Print, from the listing below, the lines starting at the line containing "ATOM 29 O O" and ending at the line containing "ATOM 37 C CA", exactly as they stand, and print nothing else.

══ Data for this exercise

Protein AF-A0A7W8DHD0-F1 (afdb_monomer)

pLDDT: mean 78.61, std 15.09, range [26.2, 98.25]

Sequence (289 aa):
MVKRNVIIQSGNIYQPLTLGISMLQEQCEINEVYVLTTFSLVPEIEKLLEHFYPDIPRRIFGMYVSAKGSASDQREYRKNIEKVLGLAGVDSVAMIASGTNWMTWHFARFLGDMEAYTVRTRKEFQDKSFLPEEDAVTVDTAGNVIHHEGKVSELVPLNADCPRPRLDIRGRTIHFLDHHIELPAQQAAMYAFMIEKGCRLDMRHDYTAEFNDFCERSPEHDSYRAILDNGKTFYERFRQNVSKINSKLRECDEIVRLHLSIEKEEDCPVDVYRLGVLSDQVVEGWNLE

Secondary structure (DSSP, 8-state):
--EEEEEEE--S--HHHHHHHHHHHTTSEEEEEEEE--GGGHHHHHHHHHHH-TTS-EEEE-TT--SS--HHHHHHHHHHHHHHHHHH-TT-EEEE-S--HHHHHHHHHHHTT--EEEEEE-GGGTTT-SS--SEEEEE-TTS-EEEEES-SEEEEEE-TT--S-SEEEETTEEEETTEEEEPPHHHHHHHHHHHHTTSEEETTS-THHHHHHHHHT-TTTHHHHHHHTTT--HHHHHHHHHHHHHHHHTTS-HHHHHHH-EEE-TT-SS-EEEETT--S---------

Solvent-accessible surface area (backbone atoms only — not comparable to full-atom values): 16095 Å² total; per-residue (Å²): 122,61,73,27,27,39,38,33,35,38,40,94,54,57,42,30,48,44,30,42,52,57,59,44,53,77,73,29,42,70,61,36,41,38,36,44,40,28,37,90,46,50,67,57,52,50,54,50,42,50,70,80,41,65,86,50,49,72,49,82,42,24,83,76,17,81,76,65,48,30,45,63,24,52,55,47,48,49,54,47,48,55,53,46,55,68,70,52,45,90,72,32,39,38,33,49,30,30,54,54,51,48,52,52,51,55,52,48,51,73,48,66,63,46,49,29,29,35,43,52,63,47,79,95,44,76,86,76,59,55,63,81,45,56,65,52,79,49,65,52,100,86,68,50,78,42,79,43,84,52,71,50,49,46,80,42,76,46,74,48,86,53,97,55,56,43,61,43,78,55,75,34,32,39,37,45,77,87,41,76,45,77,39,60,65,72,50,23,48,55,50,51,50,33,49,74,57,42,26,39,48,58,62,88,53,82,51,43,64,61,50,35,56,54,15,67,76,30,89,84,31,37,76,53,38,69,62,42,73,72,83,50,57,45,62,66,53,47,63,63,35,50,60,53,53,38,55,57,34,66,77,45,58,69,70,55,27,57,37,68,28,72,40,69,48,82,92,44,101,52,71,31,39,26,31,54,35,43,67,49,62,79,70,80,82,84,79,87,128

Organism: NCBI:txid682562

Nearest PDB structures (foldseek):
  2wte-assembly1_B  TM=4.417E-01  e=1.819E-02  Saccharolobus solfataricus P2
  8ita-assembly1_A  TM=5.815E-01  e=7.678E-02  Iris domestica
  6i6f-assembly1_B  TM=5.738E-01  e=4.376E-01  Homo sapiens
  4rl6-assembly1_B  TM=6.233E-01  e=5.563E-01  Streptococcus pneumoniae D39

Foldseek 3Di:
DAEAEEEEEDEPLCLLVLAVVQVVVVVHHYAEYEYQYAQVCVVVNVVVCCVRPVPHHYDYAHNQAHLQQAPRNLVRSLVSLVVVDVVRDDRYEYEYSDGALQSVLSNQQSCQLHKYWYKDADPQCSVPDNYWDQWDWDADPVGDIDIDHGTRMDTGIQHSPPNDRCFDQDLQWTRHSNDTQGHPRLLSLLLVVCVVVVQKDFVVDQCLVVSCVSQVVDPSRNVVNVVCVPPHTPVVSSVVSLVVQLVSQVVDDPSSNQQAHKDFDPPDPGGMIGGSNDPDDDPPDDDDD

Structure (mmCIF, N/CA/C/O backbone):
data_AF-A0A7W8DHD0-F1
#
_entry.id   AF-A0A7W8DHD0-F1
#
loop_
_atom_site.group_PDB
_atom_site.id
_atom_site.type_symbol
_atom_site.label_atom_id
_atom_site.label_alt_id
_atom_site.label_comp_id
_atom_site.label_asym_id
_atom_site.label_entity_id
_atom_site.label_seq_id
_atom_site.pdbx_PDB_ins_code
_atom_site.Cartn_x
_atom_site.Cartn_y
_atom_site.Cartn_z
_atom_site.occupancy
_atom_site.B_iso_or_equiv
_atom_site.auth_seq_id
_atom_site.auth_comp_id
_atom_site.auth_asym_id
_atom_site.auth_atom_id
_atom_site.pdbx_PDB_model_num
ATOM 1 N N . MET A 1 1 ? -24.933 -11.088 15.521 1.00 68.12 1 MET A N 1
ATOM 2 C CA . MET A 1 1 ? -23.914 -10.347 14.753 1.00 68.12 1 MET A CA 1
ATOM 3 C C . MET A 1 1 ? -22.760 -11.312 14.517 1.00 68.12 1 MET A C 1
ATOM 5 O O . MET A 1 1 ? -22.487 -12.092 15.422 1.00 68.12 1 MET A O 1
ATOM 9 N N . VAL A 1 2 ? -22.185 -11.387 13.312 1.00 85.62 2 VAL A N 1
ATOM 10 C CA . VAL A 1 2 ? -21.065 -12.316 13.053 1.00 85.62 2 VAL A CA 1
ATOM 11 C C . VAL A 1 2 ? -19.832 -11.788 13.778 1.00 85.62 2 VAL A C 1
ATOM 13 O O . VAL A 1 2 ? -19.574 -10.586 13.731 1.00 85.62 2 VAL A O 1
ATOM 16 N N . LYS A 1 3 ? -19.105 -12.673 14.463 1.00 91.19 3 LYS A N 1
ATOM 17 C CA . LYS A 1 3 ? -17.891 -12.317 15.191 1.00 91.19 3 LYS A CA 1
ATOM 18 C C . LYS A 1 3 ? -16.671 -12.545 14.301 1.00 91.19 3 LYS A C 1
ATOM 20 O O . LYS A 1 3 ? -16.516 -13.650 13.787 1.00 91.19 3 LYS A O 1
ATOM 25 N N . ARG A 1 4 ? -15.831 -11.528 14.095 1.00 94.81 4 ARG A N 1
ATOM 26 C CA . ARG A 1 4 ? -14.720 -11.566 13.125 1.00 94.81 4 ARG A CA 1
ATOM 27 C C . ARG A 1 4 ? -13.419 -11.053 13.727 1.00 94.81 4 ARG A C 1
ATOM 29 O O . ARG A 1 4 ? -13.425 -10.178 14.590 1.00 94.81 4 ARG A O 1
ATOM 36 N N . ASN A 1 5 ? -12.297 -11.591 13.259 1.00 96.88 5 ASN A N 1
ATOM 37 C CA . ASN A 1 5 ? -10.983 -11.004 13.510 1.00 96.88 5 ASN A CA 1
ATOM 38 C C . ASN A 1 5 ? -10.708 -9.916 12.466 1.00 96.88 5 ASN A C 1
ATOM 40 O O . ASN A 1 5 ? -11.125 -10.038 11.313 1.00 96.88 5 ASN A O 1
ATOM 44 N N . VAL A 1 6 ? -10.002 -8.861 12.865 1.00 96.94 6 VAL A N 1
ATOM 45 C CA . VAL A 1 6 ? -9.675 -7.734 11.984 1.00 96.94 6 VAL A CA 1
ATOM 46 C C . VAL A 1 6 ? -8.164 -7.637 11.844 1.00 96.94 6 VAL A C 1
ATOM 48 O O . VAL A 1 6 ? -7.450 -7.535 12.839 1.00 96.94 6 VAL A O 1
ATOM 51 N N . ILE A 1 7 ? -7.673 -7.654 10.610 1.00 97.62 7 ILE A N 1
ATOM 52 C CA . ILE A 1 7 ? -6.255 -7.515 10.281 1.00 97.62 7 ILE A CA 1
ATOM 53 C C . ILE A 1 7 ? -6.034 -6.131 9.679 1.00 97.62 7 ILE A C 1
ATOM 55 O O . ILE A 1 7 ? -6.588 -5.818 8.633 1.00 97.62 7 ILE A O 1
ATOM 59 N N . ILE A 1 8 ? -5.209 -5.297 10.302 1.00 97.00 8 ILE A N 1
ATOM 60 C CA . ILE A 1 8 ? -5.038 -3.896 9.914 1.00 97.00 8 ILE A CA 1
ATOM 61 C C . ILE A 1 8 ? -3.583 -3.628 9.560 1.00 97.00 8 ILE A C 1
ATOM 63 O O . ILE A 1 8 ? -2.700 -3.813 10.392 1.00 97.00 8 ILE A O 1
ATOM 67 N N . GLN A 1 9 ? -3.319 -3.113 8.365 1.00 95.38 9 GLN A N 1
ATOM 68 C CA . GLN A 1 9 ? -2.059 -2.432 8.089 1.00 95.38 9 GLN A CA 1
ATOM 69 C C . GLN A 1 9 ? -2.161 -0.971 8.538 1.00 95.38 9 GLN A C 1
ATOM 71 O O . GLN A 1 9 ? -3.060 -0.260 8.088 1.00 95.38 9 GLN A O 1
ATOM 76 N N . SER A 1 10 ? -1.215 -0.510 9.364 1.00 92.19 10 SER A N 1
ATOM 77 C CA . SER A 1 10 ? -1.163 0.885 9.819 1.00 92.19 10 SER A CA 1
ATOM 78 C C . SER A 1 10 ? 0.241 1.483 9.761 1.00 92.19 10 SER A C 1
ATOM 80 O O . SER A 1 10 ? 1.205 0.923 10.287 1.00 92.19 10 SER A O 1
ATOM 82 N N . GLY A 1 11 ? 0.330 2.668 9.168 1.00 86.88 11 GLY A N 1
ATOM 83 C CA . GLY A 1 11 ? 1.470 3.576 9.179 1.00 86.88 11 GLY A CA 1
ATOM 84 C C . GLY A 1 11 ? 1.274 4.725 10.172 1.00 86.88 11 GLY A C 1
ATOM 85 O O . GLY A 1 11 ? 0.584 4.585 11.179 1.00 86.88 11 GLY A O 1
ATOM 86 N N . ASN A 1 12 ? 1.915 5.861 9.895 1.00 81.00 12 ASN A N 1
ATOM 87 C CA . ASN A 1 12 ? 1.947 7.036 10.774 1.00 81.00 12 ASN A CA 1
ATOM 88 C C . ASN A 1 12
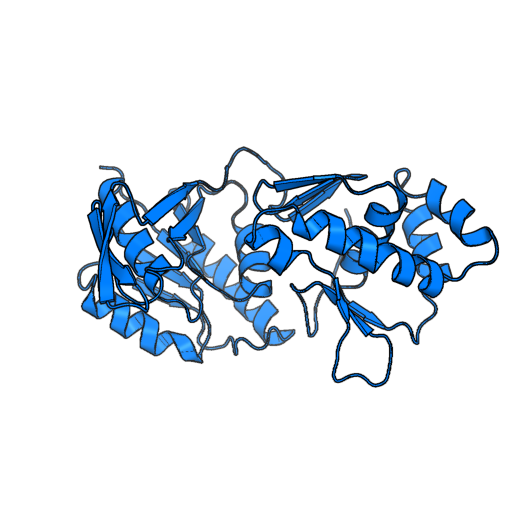 ? 0.670 7.894 10.734 1.00 81.00 12 ASN A C 1
ATOM 90 O O . ASN A 1 12 ? 0.540 8.818 11.531 1.00 81.00 12 ASN A O 1
ATOM 94 N N . ILE A 1 13 ? -0.251 7.615 9.809 1.00 80.75 13 ILE A N 1
ATOM 95 C CA . ILE A 1 13 ? -1.563 8.262 9.753 1.00 80.75 13 ILE A CA 1
ATOM 96 C C . ILE A 1 13 ? -2.543 7.359 10.502 1.00 80.75 13 ILE A C 1
ATOM 98 O O . ILE A 1 13 ? -2.938 6.307 9.997 1.00 80.75 13 ILE A O 1
ATOM 102 N N . TYR A 1 14 ? -2.895 7.754 11.723 1.00 81.50 14 TYR A N 1
ATOM 103 C CA . TYR A 1 14 ? -3.614 6.895 12.667 1.00 81.50 14 TYR A CA 1
ATOM 104 C C . TYR A 1 14 ? -5.139 6.923 12.526 1.00 81.50 14 TYR A C 1
ATOM 106 O O . TYR A 1 14 ? -5.803 5.954 12.876 1.00 81.50 14 TYR A O 1
ATOM 114 N N . GLN A 1 15 ? -5.716 8.011 12.020 1.00 82.25 15 GLN A N 1
ATOM 115 C CA . GLN A 1 15 ? -7.177 8.159 11.976 1.00 82.25 15 GLN A CA 1
ATOM 116 C C . GLN A 1 15 ? -7.880 7.123 11.094 1.00 82.25 15 GLN A C 1
ATOM 118 O O . GLN A 1 15 ? -8.918 6.626 11.517 1.00 82.25 15 GLN A O 1
ATOM 123 N N . PRO A 1 16 ? -7.354 6.726 9.914 1.00 85.69 16 PRO A N 1
ATOM 124 C CA . PRO A 1 16 ? -7.949 5.629 9.159 1.00 85.69 16 PRO A CA 1
ATOM 125 C C . PRO A 1 16 ? -8.081 4.342 9.982 1.00 85.69 16 PRO A C 1
ATOM 127 O O . PRO A 1 16 ? -9.031 3.591 9.793 1.00 85.69 16 PRO A O 1
ATOM 130 N N . LEU A 1 17 ? -7.163 4.093 10.925 1.00 90.69 17 LEU A N 1
ATOM 131 C CA . LEU A 1 17 ? -7.226 2.914 11.784 1.00 90.69 17 LEU A CA 1
ATOM 132 C C . LEU A 1 17 ? -8.393 3.015 12.772 1.00 90.69 17 LEU A C 1
ATOM 134 O O . LEU A 1 17 ? -9.149 2.055 12.888 1.00 90.69 17 LEU A O 1
ATOM 138 N N . THR A 1 18 ? -8.584 4.156 13.439 1.00 90.81 18 THR A N 1
ATOM 139 C CA . THR A 1 18 ? -9.694 4.323 14.395 1.00 90.81 18 THR A CA 1
ATOM 140 C C . THR A 1 18 ? -11.039 4.355 13.674 1.00 90.81 18 THR A C 1
ATOM 142 O O . THR A 1 18 ? -11.920 3.546 13.950 1.00 90.81 18 THR A O 1
ATOM 145 N N . LEU A 1 19 ? -11.165 5.196 12.648 1.00 89.19 19 LEU A N 1
ATOM 146 C CA . LEU A 1 19 ? -12.378 5.306 11.840 1.00 89.19 19 LEU A CA 1
ATOM 147 C C . LEU A 1 19 ? -12.807 3.954 11.269 1.00 89.19 19 LEU A C 1
ATOM 149 O O . LEU A 1 19 ? -13.979 3.589 11.337 1.00 89.19 19 LEU A O 1
ATOM 153 N N . GLY A 1 20 ? -11.847 3.196 10.744 1.00 91.44 20 GLY A N 1
ATOM 154 C CA . GLY A 1 20 ? -12.095 1.881 10.182 1.00 91.44 20 GLY A CA 1
ATOM 155 C C . GLY A 1 20 ? -12.564 0.849 11.204 1.00 91.44 20 GLY A C 1
ATOM 156 O O . GLY A 1 20 ? -13.516 0.123 10.927 1.00 91.44 20 GLY A O 1
ATOM 157 N N . ILE A 1 21 ? -11.962 0.811 12.400 1.00 95.00 21 ILE A N 1
ATOM 158 C CA . ILE A 1 21 ? -12.419 -0.069 13.490 1.00 95.00 21 ILE A CA 1
ATOM 159 C C . ILE A 1 21 ? -13.857 0.282 13.879 1.00 95.00 21 ILE A C 1
ATOM 161 O O . ILE A 1 21 ? -14.701 -0.610 13.918 1.00 95.00 21 ILE A O 1
ATOM 165 N N . SER A 1 22 ? -14.159 1.564 14.099 1.00 92.81 22 SER A N 1
ATOM 166 C CA . SER A 1 22 ? -15.510 2.010 14.457 1.00 92.81 22 SER A CA 1
ATOM 167 C C . SER A 1 22 ? -16.548 1.638 13.394 1.00 92.81 22 SER A C 1
ATOM 169 O O . SER A 1 22 ? -17.577 1.057 13.728 1.00 92.81 22 SER A O 1
ATOM 171 N N . MET A 1 23 ? -16.257 1.874 12.110 1.00 92.44 23 MET A N 1
ATOM 172 C CA . MET A 1 23 ? -17.160 1.498 11.013 1.00 92.44 23 MET A CA 1
ATOM 173 C C . MET A 1 23 ? -17.338 -0.022 10.875 1.00 92.44 23 MET A C 1
ATOM 175 O O . MET A 1 23 ? -18.410 -0.484 10.488 1.00 92.44 23 MET A O 1
ATOM 179 N N . LEU A 1 24 ? -16.315 -0.823 11.193 1.00 93.31 24 LEU A N 1
ATOM 180 C CA . LEU A 1 24 ? -16.428 -2.285 11.206 1.00 93.31 24 LEU A CA 1
ATOM 181 C C . LEU A 1 24 ? -17.269 -2.795 12.386 1.00 93.31 24 LEU A C 1
ATOM 183 O O . LEU A 1 24 ? -18.002 -3.769 12.213 1.00 93.31 24 LEU A O 1
ATOM 187 N N . GLN A 1 25 ? -17.216 -2.138 13.552 1.00 92.56 25 GLN A N 1
ATOM 188 C CA . GLN A 1 25 ? -18.054 -2.481 14.713 1.00 92.56 25 GLN A CA 1
ATOM 189 C C . GLN A 1 25 ? -19.552 -2.269 14.453 1.00 92.56 25 GLN A C 1
ATOM 191 O O . GLN A 1 25 ? -20.382 -2.946 15.057 1.00 92.56 25 GLN A O 1
ATOM 196 N N . GLU A 1 26 ? -19.911 -1.366 13.538 1.00 90.06 26 GLU A N 1
ATOM 197 C CA . GLU A 1 26 ? -21.300 -1.189 13.093 1.00 90.06 26 GLU A CA 1
ATOM 198 C C . GLU A 1 26 ? -21.805 -2.382 12.258 1.00 90.06 26 GLU A C 1
ATOM 200 O O . GLU A 1 26 ? -23.010 -2.624 12.184 1.00 90.06 26 GLU A O 1
ATOM 205 N N . GLN A 1 27 ? -20.894 -3.145 11.640 1.00 89.44 27 GLN A N 1
ATOM 206 C CA . GLN A 1 27 ? -21.212 -4.242 10.716 1.00 89.44 27 GLN A CA 1
ATOM 207 C C . GLN A 1 27 ? -21.020 -5.633 11.339 1.00 89.44 27 GLN A C 1
ATOM 209 O O . GLN A 1 27 ? -21.714 -6.586 10.971 1.00 89.44 27 GLN A O 1
ATOM 214 N N . CYS A 1 28 ? -20.081 -5.777 12.277 1.00 91.06 28 CYS A N 1
ATOM 215 C CA . CYS A 1 28 ? -19.730 -7.051 12.899 1.00 91.06 28 CYS A CA 1
ATOM 216 C C . CYS A 1 28 ? -19.221 -6.885 14.340 1.00 91.06 28 CYS A C 1
ATOM 218 O O . CYS A 1 28 ? -18.795 -5.810 14.751 1.00 91.06 28 CYS A O 1
ATOM 220 N N . GLU A 1 29 ? -19.226 -7.974 15.112 1.00 93.94 29 GLU A N 1
ATOM 221 C CA . GLU A 1 29 ? -18.580 -7.988 16.426 1.00 93.94 29 GLU A CA 1
ATOM 222 C C . GLU A 1 29 ? -17.087 -8.289 16.237 1.00 93.94 29 GLU A C 1
ATOM 224 O O . GLU A 1 29 ? -16.720 -9.327 15.682 1.00 93.94 29 GLU A O 1
ATOM 229 N N . ILE A 1 30 ? -16.208 -7.400 16.701 1.00 96.19 30 ILE A N 1
ATOM 230 C CA . ILE A 1 30 ? -14.759 -7.592 16.579 1.00 96.19 30 ILE A CA 1
ATOM 231 C C . ILE A 1 30 ? -14.263 -8.491 17.716 1.00 96.19 30 ILE A C 1
ATOM 233 O O . ILE A 1 30 ? -14.398 -8.157 18.891 1.00 96.19 30 ILE A O 1
ATOM 237 N N . ASN A 1 31 ? -13.669 -9.635 17.370 1.00 95.62 31 ASN A N 1
ATOM 238 C CA . ASN A 1 31 ? -13.075 -10.559 18.337 1.00 95.62 31 ASN A CA 1
ATOM 239 C C . ASN A 1 31 ? -11.673 -10.144 18.780 1.00 95.62 31 ASN A C 1
ATOM 241 O O . ASN A 1 31 ? -11.373 -10.173 19.969 1.00 95.62 31 ASN A O 1
ATOM 245 N N . GLU A 1 32 ? -10.810 -9.818 17.824 1.00 97.25 32 GLU A N 1
ATOM 246 C CA . GLU A 1 32 ? -9.424 -9.430 18.064 1.00 97.25 32 GLU A CA 1
ATOM 247 C C . GLU A 1 32 ? -8.924 -8.592 16.884 1.00 97.25 32 GLU A C 1
ATOM 249 O O . GLU A 1 32 ? -9.290 -8.839 15.729 1.00 97.25 32 GLU A O 1
ATOM 254 N N . VAL A 1 33 ? -8.083 -7.602 17.183 1.00 97.94 33 VAL A N 1
ATOM 255 C CA . VAL A 1 33 ? -7.444 -6.729 16.197 1.00 97.94 33 VAL A CA 1
ATOM 256 C C . VAL A 1 33 ? -5.963 -7.077 16.084 1.00 97.94 33 VAL A C 1
ATOM 258 O O . VAL A 1 33 ? -5.196 -6.982 17.042 1.00 97.94 33 VAL A O 1
ATOM 261 N N . TYR A 1 34 ? -5.540 -7.437 14.881 1.00 98.25 34 TYR A N 1
ATOM 262 C CA . TYR A 1 34 ? -4.153 -7.698 14.533 1.00 98.25 34 TYR A CA 1
ATOM 263 C C . TYR A 1 34 ? -3.618 -6.512 13.741 1.00 98.25 34 TYR A C 1
ATOM 265 O O . TYR A 1 34 ? -4.053 -6.292 12.616 1.00 98.25 34 TYR A O 1
ATOM 273 N N . VAL A 1 35 ? -2.669 -5.751 14.289 1.00 97.75 35 VAL A N 1
ATOM 274 C CA . VAL A 1 35 ? -2.087 -4.602 13.579 1.00 97.75 35 VAL A CA 1
ATOM 275 C C . VAL A 1 35 ? -0.697 -4.930 13.057 1.00 97.75 35 VAL A C 1
ATOM 277 O O . VAL A 1 35 ? 0.174 -5.349 13.811 1.00 97.75 35 VAL A O 1
ATOM 280 N N . LEU A 1 36 ? -0.475 -4.698 11.769 1.00 97.50 36 LEU A N 1
ATOM 281 C CA . LEU A 1 36 ? 0.805 -4.788 11.077 1.00 97.50 36 LEU A CA 1
ATOM 282 C C . LEU A 1 36 ? 1.339 -3.373 10.835 1.00 97.50 36 LEU A C 1
ATOM 284 O O . LEU A 1 36 ? 0.754 -2.592 10.084 1.00 97.50 36 LEU A O 1
ATOM 288 N N . THR A 1 37 ? 2.459 -3.042 11.469 1.00 95.31 37 THR A N 1
ATOM 289 C CA . THR A 1 37 ? 3.042 -1.697 11.494 1.00 95.31 37 THR A CA 1
ATOM 290 C C . THR A 1 37 ? 4.578 -1.739 11.533 1.00 95.31 37 THR A C 1
ATOM 292 O O . THR A 1 37 ? 5.192 -2.768 11.243 1.00 95.31 37 THR A O 1
ATOM 295 N N . THR A 1 38 ? 5.216 -0.616 11.859 1.00 92.50 38 THR A N 1
ATOM 296 C CA . THR A 1 38 ? 6.668 -0.460 11.983 1.00 92.50 38 THR A CA 1
ATOM 297 C C . THR A 
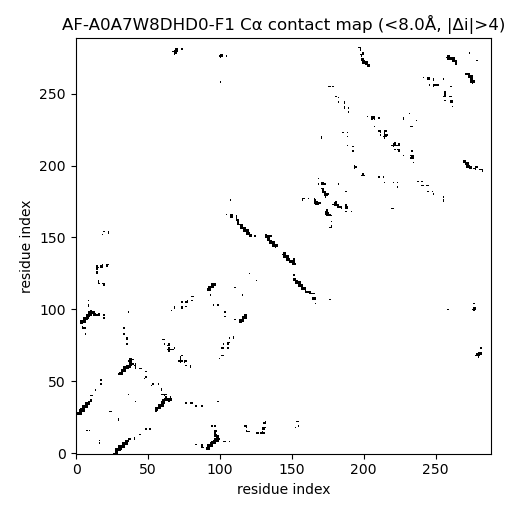1 38 ? 7.071 -0.202 13.434 1.00 92.50 38 THR A C 1
ATOM 299 O O . THR A 1 38 ? 6.272 0.258 14.248 1.00 92.50 38 THR A O 1
ATOM 302 N N . PHE A 1 39 ? 8.325 -0.492 13.774 1.00 90.31 39 PHE A N 1
ATOM 303 C CA . PHE A 1 39 ? 8.862 -0.467 15.135 1.00 90.31 39 PHE A CA 1
ATOM 304 C C . PHE A 1 39 ? 8.583 0.853 15.859 1.00 90.31 39 PHE A C 1
ATOM 306 O O . PHE A 1 39 ? 8.141 0.845 17.004 1.00 90.31 39 PHE A O 1
ATOM 313 N N . SER A 1 40 ? 8.787 1.985 15.180 1.00 87.75 40 SER A N 1
ATOM 314 C CA . SER A 1 40 ? 8.569 3.314 15.759 1.00 87.75 40 SER A CA 1
ATOM 315 C C . SER A 1 40 ? 7.104 3.605 16.087 1.00 87.75 40 SER A C 1
ATOM 317 O O . SER A 1 40 ? 6.835 4.486 16.894 1.00 87.75 40 SER A O 1
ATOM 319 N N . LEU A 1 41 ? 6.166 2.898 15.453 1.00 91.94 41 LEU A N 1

════

» **Solution for this problem**:
ATOM 29 O O . ARG A 1 4 ? -13.425 -10.178 14.590 1.00 94.81 4 ARG A O 1
ATOM 36 N N . ASN A 1 5 ? -12.297 -11.591 13.259 1.00 96.88 5 ASN A N 1
ATOM 37 C CA . ASN A 1 5 ? -10.983 -11.004 13.510 1.00 96.88 5 ASN A CA 1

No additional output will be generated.